Weak host-keys are not replaced during openssh update

[NoOp]

On 05/13/2008 01:04 PM, Bob Cortez wrote:
>  $ sudo ssh-vulnkey -a
> 
>> Not blacklisted: 2048 09:c4:3f:72:c2:e4:44:22:e2:46:5f:93:b0:c7:c4:b4
>> /etc/ssh/ssh_host_rsa_key.pub
>> Not blacklisted: 1024 74:8e:0c:ac:d3:0e:07:05:2f:3b:89:2b:ab:bd:19:6a
>> /etc/ssh/ssh_host_dsa_key.pub
>>
> 
> As usual, I have no clue what that means.

Neither do I, but _think_ it means you are ok and that your keys are not
in the ssh blacklist.

I have/had several that showed: COMPROMISED: blah

So it's going to take me a while to figure out how to clean everything
out, regen, etc.

> 
> I have my update manager set to automatically install security updates.

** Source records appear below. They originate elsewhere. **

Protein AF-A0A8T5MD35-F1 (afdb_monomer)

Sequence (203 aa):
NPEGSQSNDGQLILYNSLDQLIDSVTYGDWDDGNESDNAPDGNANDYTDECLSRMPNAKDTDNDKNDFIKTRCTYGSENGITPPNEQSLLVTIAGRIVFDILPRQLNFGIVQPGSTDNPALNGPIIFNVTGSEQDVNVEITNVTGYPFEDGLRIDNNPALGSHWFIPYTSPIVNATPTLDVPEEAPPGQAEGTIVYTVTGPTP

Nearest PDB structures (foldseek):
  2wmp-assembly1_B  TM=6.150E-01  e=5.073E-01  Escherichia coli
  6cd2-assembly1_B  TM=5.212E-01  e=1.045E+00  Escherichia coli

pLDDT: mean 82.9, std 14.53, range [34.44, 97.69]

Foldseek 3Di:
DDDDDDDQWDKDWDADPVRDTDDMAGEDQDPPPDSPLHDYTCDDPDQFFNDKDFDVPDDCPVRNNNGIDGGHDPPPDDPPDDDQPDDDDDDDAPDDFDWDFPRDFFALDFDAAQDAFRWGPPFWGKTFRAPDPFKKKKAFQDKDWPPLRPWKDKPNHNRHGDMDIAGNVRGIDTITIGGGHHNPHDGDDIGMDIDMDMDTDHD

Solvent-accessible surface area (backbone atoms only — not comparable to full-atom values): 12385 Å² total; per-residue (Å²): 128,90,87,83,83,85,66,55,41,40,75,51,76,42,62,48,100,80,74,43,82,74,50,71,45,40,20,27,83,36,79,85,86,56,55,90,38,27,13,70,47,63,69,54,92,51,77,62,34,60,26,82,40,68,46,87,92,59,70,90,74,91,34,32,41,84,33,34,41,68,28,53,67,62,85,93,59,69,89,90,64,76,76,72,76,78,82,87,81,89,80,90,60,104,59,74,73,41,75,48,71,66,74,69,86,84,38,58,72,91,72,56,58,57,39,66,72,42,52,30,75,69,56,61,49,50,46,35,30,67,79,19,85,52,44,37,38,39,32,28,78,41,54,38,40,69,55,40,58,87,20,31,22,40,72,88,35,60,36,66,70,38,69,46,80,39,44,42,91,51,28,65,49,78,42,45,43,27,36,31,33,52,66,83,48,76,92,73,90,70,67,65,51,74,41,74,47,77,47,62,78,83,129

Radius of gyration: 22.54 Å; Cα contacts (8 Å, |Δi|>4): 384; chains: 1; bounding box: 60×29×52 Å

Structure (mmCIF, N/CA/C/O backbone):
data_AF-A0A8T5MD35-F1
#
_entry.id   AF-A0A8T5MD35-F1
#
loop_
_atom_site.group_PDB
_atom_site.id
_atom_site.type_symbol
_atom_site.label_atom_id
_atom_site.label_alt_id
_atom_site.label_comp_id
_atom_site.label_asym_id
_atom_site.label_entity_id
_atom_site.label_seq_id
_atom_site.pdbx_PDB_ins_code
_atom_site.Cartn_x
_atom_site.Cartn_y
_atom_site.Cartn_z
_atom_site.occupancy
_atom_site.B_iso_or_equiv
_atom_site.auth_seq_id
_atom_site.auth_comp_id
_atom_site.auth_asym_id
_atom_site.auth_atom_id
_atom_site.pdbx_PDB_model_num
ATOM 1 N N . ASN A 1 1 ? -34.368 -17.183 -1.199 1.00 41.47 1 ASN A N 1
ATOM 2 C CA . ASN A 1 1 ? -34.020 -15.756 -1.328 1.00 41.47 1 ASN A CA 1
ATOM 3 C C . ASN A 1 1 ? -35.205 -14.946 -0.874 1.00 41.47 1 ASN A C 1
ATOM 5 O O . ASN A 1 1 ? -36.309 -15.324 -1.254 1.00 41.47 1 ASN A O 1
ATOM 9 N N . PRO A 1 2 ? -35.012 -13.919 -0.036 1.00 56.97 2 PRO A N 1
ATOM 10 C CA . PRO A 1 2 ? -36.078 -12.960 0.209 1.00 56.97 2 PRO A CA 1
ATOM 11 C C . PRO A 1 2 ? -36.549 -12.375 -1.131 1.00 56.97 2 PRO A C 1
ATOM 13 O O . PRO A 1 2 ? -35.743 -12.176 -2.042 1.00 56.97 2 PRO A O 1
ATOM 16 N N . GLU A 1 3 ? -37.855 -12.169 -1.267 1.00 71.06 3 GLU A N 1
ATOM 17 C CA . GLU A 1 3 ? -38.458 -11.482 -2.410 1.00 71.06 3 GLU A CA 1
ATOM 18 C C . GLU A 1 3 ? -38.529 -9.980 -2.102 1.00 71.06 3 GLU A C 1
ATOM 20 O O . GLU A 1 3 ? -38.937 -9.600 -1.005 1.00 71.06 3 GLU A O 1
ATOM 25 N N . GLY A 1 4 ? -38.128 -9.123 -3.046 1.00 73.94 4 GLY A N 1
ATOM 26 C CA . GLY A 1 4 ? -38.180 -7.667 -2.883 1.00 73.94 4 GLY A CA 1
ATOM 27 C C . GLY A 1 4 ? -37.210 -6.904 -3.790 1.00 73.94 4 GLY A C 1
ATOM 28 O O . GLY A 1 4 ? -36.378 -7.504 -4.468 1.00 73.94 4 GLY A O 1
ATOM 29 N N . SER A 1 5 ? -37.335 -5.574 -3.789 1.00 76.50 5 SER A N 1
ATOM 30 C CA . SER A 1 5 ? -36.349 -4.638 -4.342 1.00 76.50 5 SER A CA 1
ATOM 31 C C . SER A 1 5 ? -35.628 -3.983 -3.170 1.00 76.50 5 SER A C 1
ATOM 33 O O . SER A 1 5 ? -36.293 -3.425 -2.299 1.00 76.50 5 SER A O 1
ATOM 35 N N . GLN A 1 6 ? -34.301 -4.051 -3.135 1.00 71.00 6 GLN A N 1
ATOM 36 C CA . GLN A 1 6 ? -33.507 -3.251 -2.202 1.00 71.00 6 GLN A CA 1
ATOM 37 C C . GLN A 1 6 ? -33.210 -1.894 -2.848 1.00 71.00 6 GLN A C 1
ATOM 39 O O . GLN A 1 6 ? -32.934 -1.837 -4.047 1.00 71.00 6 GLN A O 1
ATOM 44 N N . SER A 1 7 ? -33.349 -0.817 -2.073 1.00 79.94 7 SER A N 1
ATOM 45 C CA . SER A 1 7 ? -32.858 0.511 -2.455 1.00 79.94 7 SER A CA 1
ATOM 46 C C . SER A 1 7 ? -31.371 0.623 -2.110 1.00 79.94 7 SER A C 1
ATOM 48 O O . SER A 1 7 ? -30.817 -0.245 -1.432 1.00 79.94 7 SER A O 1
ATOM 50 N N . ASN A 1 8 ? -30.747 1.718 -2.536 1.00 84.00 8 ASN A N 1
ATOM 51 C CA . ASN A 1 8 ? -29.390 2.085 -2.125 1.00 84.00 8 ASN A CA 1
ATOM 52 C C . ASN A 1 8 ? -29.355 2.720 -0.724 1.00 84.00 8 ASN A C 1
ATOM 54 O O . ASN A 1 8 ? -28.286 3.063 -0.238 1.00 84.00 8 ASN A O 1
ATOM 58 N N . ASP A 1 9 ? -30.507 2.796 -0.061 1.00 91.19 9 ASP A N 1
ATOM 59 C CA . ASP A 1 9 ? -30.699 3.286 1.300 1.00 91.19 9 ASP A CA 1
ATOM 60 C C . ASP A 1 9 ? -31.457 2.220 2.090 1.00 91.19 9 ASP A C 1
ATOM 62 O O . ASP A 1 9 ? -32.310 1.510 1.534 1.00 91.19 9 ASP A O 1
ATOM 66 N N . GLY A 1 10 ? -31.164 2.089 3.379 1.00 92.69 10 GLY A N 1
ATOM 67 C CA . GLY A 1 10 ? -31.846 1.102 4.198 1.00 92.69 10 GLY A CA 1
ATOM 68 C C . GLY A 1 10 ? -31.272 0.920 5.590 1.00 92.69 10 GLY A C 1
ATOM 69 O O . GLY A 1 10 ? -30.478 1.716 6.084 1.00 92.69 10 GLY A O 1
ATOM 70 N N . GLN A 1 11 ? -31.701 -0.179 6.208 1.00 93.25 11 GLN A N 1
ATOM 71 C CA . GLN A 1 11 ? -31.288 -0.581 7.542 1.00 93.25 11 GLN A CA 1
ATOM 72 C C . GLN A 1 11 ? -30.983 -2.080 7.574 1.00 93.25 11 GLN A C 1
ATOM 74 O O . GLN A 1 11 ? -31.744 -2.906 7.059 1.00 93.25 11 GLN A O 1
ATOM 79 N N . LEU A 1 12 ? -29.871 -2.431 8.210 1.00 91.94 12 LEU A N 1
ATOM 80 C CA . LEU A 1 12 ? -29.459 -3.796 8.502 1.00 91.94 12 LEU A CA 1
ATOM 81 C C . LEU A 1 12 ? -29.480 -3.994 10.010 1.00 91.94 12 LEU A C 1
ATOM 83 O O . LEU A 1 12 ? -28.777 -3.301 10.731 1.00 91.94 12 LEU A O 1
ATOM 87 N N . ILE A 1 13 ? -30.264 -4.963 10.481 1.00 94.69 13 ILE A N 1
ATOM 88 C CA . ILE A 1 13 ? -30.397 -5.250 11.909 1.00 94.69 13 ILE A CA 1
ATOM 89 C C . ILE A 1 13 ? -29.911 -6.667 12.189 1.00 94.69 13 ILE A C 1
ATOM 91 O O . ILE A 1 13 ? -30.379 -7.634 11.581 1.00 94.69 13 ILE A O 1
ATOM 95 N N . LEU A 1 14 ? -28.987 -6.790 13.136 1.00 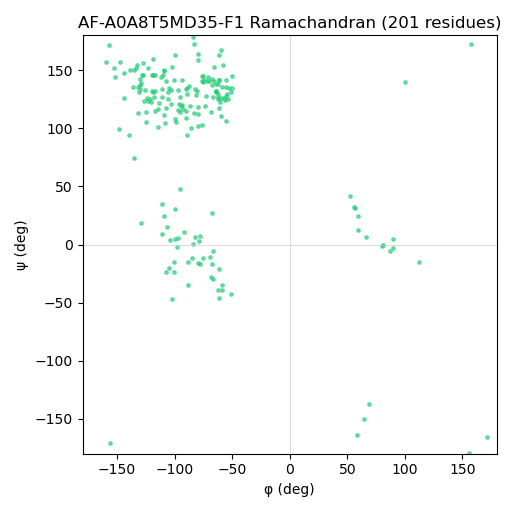93.69 14 LEU A N 1
ATOM 96 C CA . LEU A 1 14 ? -28.451 -8.056 13.600 1.00 93.69 14 LEU A CA 1
ATOM 97 C C . LEU A 1 14 ? -29.075 -8.428 14.944 1.00 93.69 14 LEU A C 1
ATOM 99 O O . LEU A 1 14 ? -28.911 -7.727 15.941 1.00 93.69 14 LEU A O 1
ATOM 103 N N . TYR A 1 15 ? -29.728 -9.586 14.985 1.00 95.44 15 TYR A N 1
ATOM 104 C CA . TYR A 1 15 ? -30.237 -10.192 16.213 1.00 95.44 15 TYR A CA 1
ATOM 105 C C . TYR A 1 15 ? -29.432 -11.439 16.580 1.00 95.44 15 TYR A C 1
ATOM 107 O O . TYR A 1 15 ? -28.934 -12.157 15.709 1.00 95.44 15 TYR A O 1
ATOM 115 N N . ASN A 1 16 ? -29.330 -11.731 17.877 1.00 95.25 16 ASN A N 1
ATOM 116 C CA . ASN A 1 16 ? -28.823 -13.020 18.344 1.00 95.25 16 ASN A CA 1
ATOM 117 C C . ASN A 1 16 ? -29.927 -14.094 18.367 1.00 95.25 16 ASN A C 1
ATOM 119 O O . ASN A 1 16 ? -31.092 -13.834 18.089 1.00 95.25 16 ASN A O 1
ATOM 123 N N . SER A 1 17 ? -29.571 -15.322 18.755 1.00 96.81 17 SER A N 1
ATOM 124 C CA . SER A 1 17 ? -30.511 -16.451 18.837 1.00 96.81 17 SER A CA 1
ATOM 125 C C . SER A 1 17 ? -31.606 -16.313 19.908 1.00 96.81 17 SER A C 1
ATOM 127 O O . SER A 1 17 ? -32.437 -17.207 20.034 1.00 96.81 17 SER A O 1
ATOM 129 N N . LEU A 1 18 ? -31.555 -15.267 20.737 1.00 97.69 18 LEU A N 1
ATOM 130 C CA . LEU A 1 18 ? -32.547 -14.938 21.763 1.00 97.69 18 LEU A CA 1
ATOM 131 C C . LEU A 1 18 ? -33.409 -13.728 21.357 1.00 97.69 18 LEU A C 1
ATOM 133 O O . LEU A 1 18 ? -34.053 -13.138 22.222 1.00 97.69 18 LEU A O 1
ATOM 137 N N . ASP A 1 19 ? -33.379 -13.338 20.078 1.00 96.06 19 ASP A N 1
ATOM 138 C CA . ASP A 1 19 ? -34.057 -12.160 19.517 1.00 96.06 19 ASP A CA 1
ATOM 139 C C . ASP A 1 19 ? -33.635 -10.826 20.162 1.00 96.06 19 ASP A C 1
ATOM 141 O O . ASP A 1 19 ? -34.372 -9.840 20.147 1.00 96.06 19 ASP A O 1
ATOM 145 N N . GLN A 1 20 ? -32.432 -10.763 20.738 1.00 97.19 20 GLN A N 1
ATOM 146 C CA . GLN A 1 20 ? -31.877 -9.515 21.261 1.00 97.19 20 GLN A CA 1
ATOM 147 C C . GLN A 1 20 ? -31.106 -8.801 20.156 1.00 97.19 20 GLN A C 1
ATOM 149 O O . GLN A 1 20 ? -30.312 -9.432 19.453 1.00 97.19 20 GLN A O 1
ATOM 154 N N . LEU A 1 21 ? -31.332 -7.493 20.031 1.00 94.75 21 LEU A N 1
ATOM 155 C CA . LEU A 1 21 ? -30.575 -6.627 19.134 1.00 94.75 21 LEU A CA 1
ATOM 156 C C . LEU A 1 21 ? -29.090 -6.657 19.521 1.00 94.75 21 LEU A C 1
ATOM 158 O O . LEU A 1 21 ? -28.753 -6.426 20.682 1.00 94.75 21 LEU A O 1
ATOM 162 N N . ILE A 1 22 ? -28.234 -6.969 18.551 1.00 94.75 22 ILE A N 1
ATOM 163 C CA . ILE A 1 22 ? -26.774 -6.949 18.682 1.00 94.75 22 ILE A CA 1
ATOM 164 C C . ILE A 1 22 ? -26.189 -5.703 18.030 1.00 94.75 22 ILE A C 1
ATOM 166 O O . ILE A 1 22 ? -25.343 -5.069 18.644 1.00 94.75 22 ILE A O 1
ATOM 170 N N . ASP A 1 23 ? -26.621 -5.391 16.809 1.00 93.25 23 ASP A N 1
ATOM 171 C CA . ASP A 1 23 ? -26.121 -4.263 16.017 1.00 93.25 23 ASP A CA 1
ATOM 172 C C . ASP A 1 23 ? -27.228 -3.798 15.056 1.00 93.25 23 ASP A C 1
ATOM 174 O O . ASP A 1 23 ? -28.089 -4.596 14.660 1.00 93.25 23 ASP A O 1
ATOM 178 N N . SER A 1 24 ? -27.218 -2.523 14.692 1.00 94.56 24 SER A N 1
ATOM 179 C CA . SER A 1 24 ? -28.111 -1.932 13.700 1.00 94.56 24 SER A CA 1
ATOM 180 C C . SER A 1 24 ? -27.337 -0.889 12.919 1.00 94.56 24 SER A C 1
ATOM 182 O O . SER A 1 24 ? -26.799 0.026 13.520 1.00 94.56 24 SER A O 1
ATOM 184 N N . VAL A 1 25 ? -27.348 -1.011 11.596 1.00 94.56 25 VAL A N 1
ATOM 185 C CA . VAL A 1 25 ? -26.674 -0.083 10.692 1.00 94.56 25 VAL A CA 1
ATOM 186 C C . VAL A 1 25 ? -27.701 0.527 9.760 1.00 94.56 25 VAL A C 1
ATOM 188 O O . VAL A 1 25 ? -28.379 -0.192 9.022 1.00 94.56 25 VAL A O 1
ATOM 191 N N . THR A 1 26 ? -27.790 1.845 9.774 1.00 95.81 26 THR A N 1
ATOM 192 C CA . THR A 1 26 ? -28.543 2.662 8.825 1.00 95.81 26 THR A CA 1
ATOM 193 C C . THR A 1 26 ? -27.608 3.257 7.784 1.00 95.81 26 THR A C 1
ATOM 195 O O . THR A 1 26 ? -26.464 3.608 8.074 1.00 95.81 26 THR A O 1
ATOM 198 N N . TYR A 1 27 ? -28.060 3.330 6.534 1.00 94.94 27 TYR A N 1
ATOM 199 C CA . TYR A 1 27 ? -27.249 3.840 5.433 1.00 94.94 27 TYR A CA 1
ATOM 200 C C . TYR A 1 27 ? -28.083 4.621 4.420 1.00 94.94 27 TYR A C 1
ATOM 202 O O . TYR A 1 27 ? -29.253 4.308 4.173 1.00 94.94 27 TYR A O 1
ATOM 210 N N . GLY A 1 28 ? -27.444 5.623 3.817 1.00 94.31 28 GLY A N 1
ATOM 211 C CA . GLY A 1 28 ? -28.070 6.539 2.871 1.00 94.31 28 GLY A CA 1
ATOM 212 C C . GLY A 1 28 ? -29.082 7.458 3.546 1.00 94.31 28 GLY A C 1
ATOM 213 O O . GLY A 1 28 ? -28.834 7.946 4.645 1.00 94.31 28 GLY A O 1
ATOM 214 N N . ASP A 1 29 ? -30.232 7.663 2.911 1.00 94.56 29 ASP A N 1
ATOM 215 C CA . ASP A 1 29 ? -31.291 8.556 3.410 1.00 94.56 29 ASP A CA 1
ATOM 216 C C . ASP A 1 29 ? -32.437 7.789 4.112 1.00 94.56 29 ASP A C 1
ATOM 218 O O . ASP A 1 29 ? -33.607 8.169 4.037 1.00 94.56 29 ASP A O 1
ATOM 222 N N . TRP A 1 30 ? -32.140 6.651 4.749 1.00 94.69 30 TRP A N 1
ATOM 223 C CA . TRP A 1 30 ? -33.147 5.887 5.492 1.00 94.69 30 TRP A CA 1
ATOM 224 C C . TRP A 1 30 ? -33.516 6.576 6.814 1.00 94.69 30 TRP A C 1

Had
> a number of them this morning that required a restart.  Where can I find the
> log of what was installed and if this problem has been addressed with the
> auto update?

Go to Synaptic (System|Administration|Synaptic...|File|History|May 2008|day
That will show you what was upgraded/installed on that day.